* **REQUIREMENT**
There is one span to output from the data below: the lines starting at the line with "ATOM 64 N N" and ending at the line with "ATOM 85 C CA". Output it exactly, ends included, nothing more.

BEGIN EXERCISE MATERIALS

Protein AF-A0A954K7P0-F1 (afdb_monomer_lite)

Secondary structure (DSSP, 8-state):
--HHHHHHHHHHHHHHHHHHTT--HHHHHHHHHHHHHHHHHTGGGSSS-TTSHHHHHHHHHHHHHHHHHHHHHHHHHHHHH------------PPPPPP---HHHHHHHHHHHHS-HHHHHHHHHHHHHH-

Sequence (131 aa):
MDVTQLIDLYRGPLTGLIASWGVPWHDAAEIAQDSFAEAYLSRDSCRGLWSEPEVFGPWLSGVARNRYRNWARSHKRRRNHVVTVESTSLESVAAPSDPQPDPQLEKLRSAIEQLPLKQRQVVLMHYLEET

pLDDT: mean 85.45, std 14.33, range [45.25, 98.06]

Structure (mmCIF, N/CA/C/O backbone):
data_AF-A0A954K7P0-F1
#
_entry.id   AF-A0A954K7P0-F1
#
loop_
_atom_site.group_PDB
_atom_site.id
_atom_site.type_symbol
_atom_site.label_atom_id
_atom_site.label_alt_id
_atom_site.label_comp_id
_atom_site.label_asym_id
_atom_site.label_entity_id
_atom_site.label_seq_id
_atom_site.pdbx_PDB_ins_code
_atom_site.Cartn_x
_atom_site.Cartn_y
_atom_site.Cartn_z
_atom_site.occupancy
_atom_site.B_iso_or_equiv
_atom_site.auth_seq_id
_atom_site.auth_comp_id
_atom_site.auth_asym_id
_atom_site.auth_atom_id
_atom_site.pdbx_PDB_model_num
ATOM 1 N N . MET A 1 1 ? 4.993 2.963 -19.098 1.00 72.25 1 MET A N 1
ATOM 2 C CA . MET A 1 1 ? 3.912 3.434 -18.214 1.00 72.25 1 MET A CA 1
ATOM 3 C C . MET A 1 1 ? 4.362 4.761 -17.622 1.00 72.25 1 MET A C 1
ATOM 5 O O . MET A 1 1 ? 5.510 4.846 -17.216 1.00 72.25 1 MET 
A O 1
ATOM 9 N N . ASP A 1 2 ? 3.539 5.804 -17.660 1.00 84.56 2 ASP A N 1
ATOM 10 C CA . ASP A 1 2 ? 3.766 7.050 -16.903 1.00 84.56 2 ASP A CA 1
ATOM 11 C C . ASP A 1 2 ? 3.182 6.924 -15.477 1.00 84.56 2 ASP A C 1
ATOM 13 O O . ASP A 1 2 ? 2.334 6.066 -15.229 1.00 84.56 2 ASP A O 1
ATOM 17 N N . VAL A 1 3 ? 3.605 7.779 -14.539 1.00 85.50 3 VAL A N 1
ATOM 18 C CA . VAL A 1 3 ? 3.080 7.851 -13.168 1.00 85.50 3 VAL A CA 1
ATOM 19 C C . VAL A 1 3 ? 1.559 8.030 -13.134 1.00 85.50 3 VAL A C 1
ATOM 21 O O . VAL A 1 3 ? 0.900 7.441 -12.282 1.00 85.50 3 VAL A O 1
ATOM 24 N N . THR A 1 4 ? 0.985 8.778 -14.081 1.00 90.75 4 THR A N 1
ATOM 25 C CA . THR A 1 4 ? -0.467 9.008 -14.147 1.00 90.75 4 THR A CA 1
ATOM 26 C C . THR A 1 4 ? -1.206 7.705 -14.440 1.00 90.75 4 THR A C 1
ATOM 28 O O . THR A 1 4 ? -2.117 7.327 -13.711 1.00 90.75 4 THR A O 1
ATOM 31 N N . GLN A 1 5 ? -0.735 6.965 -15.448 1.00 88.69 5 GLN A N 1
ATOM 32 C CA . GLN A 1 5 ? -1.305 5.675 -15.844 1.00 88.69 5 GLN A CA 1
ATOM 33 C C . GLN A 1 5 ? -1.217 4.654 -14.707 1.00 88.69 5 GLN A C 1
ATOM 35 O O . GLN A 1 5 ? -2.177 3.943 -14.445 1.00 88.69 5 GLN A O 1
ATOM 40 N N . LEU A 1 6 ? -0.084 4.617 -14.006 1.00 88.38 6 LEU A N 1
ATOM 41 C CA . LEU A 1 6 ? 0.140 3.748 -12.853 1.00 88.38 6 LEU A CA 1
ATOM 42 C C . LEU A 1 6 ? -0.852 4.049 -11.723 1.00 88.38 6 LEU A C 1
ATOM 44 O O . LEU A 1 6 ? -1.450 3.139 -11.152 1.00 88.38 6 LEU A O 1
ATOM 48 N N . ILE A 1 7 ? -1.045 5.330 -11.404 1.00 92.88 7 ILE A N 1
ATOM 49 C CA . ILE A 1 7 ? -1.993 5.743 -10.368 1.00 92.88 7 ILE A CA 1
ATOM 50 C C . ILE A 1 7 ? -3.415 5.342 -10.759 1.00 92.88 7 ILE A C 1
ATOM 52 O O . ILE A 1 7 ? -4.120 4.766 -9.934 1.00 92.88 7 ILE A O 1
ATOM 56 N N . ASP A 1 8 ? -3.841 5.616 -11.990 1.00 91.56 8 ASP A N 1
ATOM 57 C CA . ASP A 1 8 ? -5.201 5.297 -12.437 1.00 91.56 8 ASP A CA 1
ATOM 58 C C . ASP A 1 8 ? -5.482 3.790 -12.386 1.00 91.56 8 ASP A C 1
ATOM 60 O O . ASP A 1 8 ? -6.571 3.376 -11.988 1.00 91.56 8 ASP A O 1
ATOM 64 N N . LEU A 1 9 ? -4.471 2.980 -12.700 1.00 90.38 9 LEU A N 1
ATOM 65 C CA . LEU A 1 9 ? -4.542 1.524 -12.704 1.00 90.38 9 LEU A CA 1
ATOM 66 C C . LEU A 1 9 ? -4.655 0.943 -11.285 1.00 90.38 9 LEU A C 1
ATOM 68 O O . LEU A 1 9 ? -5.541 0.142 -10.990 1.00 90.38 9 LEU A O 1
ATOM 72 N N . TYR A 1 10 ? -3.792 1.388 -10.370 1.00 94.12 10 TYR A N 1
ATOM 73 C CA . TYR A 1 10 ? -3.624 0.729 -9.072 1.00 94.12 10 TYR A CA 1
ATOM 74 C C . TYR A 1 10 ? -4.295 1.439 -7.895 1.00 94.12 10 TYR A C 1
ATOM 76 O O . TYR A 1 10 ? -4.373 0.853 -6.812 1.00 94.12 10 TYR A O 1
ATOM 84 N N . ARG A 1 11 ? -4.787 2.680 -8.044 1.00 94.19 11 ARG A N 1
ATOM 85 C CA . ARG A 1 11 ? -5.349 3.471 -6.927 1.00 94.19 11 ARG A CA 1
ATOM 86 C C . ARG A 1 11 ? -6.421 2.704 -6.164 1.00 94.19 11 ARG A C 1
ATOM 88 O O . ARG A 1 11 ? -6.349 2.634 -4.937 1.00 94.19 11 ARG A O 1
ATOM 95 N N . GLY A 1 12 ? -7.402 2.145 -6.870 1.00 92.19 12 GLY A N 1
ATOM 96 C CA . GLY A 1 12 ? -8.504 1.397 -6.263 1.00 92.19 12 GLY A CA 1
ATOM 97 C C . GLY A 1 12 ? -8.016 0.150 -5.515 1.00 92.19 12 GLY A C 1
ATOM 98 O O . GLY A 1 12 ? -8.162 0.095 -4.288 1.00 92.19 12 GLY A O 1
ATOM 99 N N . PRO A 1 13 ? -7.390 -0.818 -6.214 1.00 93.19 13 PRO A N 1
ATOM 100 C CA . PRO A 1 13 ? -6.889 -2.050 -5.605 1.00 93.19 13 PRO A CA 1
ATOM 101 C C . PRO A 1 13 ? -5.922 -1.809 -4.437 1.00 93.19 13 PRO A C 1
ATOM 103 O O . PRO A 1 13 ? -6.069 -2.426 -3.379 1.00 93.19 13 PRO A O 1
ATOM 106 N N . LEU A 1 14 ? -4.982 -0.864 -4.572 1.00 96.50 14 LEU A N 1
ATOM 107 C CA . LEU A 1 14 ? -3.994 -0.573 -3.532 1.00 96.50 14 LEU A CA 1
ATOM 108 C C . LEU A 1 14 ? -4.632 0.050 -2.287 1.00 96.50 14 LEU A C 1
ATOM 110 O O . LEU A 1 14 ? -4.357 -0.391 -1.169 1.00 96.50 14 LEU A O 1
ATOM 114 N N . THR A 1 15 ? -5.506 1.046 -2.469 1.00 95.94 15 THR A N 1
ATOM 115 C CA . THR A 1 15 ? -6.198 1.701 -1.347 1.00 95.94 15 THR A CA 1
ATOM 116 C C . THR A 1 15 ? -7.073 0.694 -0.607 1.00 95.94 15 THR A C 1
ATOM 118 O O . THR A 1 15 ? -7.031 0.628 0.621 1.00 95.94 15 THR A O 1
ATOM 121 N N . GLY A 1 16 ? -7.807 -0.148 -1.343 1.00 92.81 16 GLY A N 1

END EXERCISE MATERIALS
BEGIN EXERCISE MATERIALS

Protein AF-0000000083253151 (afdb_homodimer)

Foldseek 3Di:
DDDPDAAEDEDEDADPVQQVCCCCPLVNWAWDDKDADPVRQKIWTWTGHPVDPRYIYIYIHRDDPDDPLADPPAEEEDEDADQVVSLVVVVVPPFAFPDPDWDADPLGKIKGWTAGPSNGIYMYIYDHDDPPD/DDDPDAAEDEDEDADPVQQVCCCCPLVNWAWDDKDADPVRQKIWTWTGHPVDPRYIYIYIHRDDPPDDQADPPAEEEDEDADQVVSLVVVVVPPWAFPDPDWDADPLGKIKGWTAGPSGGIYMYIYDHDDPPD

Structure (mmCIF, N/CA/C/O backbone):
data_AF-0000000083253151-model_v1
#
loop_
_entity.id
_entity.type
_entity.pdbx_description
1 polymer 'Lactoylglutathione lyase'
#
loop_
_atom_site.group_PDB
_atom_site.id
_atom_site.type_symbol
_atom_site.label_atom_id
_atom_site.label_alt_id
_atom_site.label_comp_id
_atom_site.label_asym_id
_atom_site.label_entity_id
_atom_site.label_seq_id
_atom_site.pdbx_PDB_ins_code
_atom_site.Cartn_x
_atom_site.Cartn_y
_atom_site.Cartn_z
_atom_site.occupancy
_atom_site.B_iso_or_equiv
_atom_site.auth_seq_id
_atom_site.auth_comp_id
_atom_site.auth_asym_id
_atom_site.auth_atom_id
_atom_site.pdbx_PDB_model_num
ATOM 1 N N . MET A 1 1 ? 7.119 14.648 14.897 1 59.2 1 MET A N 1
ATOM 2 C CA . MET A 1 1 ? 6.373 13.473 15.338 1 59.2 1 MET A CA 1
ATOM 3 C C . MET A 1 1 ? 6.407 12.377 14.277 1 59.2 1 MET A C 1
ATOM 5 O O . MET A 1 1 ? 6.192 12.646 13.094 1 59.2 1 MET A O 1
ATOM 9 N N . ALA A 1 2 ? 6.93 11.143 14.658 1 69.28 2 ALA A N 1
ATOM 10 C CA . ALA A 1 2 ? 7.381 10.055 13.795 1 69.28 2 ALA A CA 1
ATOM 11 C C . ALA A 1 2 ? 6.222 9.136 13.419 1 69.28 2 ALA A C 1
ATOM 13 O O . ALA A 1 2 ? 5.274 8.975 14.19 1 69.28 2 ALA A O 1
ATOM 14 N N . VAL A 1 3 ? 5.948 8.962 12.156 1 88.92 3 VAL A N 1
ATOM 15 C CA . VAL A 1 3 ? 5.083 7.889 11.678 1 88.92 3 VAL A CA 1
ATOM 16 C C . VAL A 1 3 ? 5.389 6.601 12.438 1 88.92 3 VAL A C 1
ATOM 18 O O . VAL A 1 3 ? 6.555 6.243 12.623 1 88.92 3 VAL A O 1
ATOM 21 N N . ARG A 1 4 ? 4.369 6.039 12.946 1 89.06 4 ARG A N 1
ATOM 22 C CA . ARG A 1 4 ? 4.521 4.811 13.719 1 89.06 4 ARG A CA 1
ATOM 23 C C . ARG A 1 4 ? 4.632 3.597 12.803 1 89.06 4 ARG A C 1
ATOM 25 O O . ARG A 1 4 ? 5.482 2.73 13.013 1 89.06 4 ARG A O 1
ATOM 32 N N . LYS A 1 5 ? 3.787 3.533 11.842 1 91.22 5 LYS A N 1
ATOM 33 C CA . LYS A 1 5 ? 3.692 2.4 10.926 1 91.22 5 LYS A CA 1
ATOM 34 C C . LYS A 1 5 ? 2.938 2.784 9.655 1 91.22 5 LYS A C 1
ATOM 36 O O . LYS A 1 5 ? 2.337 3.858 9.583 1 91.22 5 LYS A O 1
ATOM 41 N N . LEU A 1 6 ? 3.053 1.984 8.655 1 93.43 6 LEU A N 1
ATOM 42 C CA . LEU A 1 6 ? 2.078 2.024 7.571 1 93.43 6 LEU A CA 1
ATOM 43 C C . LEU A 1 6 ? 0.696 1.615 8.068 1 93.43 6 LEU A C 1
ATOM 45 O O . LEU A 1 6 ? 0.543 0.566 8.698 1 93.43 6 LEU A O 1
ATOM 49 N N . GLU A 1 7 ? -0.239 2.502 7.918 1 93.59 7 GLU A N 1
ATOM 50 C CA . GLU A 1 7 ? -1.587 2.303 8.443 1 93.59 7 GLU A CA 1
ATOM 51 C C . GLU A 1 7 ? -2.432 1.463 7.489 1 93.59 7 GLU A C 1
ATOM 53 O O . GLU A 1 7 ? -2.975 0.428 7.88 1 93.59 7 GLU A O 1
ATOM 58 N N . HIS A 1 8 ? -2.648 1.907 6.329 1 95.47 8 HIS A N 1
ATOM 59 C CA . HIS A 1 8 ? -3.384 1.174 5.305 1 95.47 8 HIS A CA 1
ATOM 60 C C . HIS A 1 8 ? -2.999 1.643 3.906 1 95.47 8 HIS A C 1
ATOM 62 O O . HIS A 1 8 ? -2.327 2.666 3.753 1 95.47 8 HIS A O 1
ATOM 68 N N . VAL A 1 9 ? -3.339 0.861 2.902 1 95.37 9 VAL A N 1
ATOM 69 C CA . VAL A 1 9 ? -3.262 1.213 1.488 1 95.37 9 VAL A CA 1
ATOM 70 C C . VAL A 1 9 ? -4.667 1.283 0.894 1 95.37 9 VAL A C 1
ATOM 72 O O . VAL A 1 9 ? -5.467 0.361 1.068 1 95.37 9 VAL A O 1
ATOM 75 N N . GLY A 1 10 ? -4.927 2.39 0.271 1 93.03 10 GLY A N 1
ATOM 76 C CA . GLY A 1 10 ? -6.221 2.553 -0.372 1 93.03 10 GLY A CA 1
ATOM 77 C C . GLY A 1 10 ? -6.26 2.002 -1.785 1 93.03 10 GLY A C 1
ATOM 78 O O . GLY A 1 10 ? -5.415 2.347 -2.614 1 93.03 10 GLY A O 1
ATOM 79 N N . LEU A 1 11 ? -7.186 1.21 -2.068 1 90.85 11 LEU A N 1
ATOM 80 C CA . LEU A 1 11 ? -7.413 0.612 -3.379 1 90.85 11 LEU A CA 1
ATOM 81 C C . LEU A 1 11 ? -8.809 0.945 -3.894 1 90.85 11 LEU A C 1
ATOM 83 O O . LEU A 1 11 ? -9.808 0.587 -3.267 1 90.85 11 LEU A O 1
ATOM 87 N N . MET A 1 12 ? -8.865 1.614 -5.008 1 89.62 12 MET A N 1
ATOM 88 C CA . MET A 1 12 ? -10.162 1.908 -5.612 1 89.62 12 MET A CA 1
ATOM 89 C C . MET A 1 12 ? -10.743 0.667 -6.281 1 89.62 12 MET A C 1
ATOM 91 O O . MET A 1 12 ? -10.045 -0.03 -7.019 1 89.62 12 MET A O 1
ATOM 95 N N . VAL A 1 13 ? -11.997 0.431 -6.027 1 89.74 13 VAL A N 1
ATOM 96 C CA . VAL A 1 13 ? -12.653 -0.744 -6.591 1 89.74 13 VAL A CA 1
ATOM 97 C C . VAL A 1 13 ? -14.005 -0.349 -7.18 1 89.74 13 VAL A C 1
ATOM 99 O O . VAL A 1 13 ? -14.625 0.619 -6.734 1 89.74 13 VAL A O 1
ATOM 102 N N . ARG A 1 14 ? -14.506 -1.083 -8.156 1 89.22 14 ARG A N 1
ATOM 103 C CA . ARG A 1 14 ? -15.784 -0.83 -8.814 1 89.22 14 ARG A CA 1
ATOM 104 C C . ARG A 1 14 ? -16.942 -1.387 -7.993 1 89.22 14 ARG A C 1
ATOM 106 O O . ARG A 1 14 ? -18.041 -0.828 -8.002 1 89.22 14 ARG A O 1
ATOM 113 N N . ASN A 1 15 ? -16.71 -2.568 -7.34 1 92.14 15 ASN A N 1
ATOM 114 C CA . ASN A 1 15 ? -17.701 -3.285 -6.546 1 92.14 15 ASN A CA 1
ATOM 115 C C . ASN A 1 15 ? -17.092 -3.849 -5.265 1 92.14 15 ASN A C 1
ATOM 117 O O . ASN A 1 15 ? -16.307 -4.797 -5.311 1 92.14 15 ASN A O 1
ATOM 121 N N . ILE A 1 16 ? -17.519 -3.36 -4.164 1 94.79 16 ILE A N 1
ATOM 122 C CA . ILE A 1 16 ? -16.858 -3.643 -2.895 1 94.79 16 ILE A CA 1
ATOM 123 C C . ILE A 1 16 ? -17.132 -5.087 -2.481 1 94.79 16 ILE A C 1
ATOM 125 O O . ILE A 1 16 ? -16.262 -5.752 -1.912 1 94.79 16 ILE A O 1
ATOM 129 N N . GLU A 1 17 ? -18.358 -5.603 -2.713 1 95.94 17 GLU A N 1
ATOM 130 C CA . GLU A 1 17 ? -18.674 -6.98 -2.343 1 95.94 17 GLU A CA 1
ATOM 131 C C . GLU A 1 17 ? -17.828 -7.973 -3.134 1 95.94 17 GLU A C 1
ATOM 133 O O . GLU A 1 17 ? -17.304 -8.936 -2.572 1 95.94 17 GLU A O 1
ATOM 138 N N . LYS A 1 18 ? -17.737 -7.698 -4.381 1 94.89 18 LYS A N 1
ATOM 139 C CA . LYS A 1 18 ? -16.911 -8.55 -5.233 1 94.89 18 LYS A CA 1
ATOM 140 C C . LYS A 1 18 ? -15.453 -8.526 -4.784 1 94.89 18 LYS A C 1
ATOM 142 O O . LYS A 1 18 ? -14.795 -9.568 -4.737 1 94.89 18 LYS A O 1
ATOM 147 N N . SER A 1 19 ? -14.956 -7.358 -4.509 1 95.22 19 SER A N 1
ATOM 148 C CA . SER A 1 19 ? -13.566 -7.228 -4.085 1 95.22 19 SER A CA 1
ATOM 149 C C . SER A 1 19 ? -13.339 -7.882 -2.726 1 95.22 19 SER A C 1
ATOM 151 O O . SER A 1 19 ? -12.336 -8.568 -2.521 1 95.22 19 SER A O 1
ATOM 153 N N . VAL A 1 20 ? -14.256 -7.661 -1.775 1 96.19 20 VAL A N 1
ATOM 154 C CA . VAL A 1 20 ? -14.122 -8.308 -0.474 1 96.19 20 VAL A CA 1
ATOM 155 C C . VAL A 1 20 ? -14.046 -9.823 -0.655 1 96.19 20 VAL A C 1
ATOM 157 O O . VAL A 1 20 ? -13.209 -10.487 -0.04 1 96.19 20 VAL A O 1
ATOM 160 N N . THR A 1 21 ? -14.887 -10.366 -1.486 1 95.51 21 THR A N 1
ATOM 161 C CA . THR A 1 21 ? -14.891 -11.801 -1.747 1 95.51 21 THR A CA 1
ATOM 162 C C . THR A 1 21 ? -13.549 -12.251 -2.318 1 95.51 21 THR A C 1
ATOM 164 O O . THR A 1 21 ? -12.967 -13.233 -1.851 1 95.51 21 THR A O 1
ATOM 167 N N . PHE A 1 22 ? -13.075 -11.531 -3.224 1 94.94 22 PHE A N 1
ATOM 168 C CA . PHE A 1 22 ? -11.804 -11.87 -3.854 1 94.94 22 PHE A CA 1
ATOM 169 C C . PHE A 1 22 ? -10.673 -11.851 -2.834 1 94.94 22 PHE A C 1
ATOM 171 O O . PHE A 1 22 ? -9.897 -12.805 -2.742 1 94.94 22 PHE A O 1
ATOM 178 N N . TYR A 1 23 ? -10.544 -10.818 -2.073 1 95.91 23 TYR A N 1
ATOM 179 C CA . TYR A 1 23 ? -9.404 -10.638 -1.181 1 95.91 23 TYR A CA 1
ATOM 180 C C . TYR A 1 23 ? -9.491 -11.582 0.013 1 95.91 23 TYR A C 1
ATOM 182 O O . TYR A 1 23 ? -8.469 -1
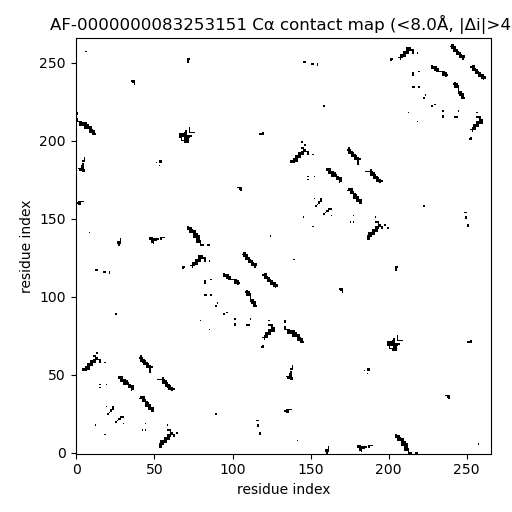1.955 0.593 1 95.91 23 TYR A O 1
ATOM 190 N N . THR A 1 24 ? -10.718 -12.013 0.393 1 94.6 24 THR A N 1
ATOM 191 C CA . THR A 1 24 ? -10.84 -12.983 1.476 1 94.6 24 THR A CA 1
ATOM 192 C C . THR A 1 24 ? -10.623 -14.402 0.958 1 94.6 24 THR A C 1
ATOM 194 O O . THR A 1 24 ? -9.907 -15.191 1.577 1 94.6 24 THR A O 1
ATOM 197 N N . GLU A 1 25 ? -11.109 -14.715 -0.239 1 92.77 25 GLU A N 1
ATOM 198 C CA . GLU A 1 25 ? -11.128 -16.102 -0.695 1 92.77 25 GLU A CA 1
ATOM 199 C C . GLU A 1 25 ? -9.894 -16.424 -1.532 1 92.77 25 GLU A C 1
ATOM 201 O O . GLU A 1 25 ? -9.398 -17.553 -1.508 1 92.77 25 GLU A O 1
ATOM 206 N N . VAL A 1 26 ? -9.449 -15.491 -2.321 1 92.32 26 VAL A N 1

END EXERCISE MATERIALS

* **OUTPUT FOR THIS TASK**
ATOM 64 N N . LEU A 1 9 ? -4.471 2.980 -12.700 1.00 90.38 9 LEU A N 1
ATOM 65 C CA . LEU A 1 9 ? -4.542 1.524 -12.704 1.00 90.38 9 LEU A CA 1
ATOM 66 C C . LEU A 1 9 ? -4.655 0.943 -11.285 1.00 90.38 9 LEU A C 1
ATOM 68 O O . LEU A 1 9 ? -5.541 0.142 -10.990 1.00 90.38 9 LEU A O 1
ATOM 72 N N . TYR A 1 10 ? -3.792 1.388 -10.370 1.00 94.12 10 TYR A N 1
ATOM 73 C CA . TYR A 1 10 ? -3.624 0.729 -9.072 1.00 94.12 10 TYR A CA 1
ATOM 74 C C . TYR A 1 10 ? -4.295 1.439 -7.895 1.00 94.12 10 TYR A C 1
ATOM 76 O O . TYR A 1 10 ? -4.373 0.853 -6.812 1.00 94.12 10 TYR A O 1
ATOM 84 N N . ARG A 1 11 ? -4.787 2.680 -8.044 1.00 94.19 11 ARG A N 1
ATOM 85 C CA . ARG A 1 11 ? -5.349 3.471 -6.927 1.00 94.19 11 ARG A CA 1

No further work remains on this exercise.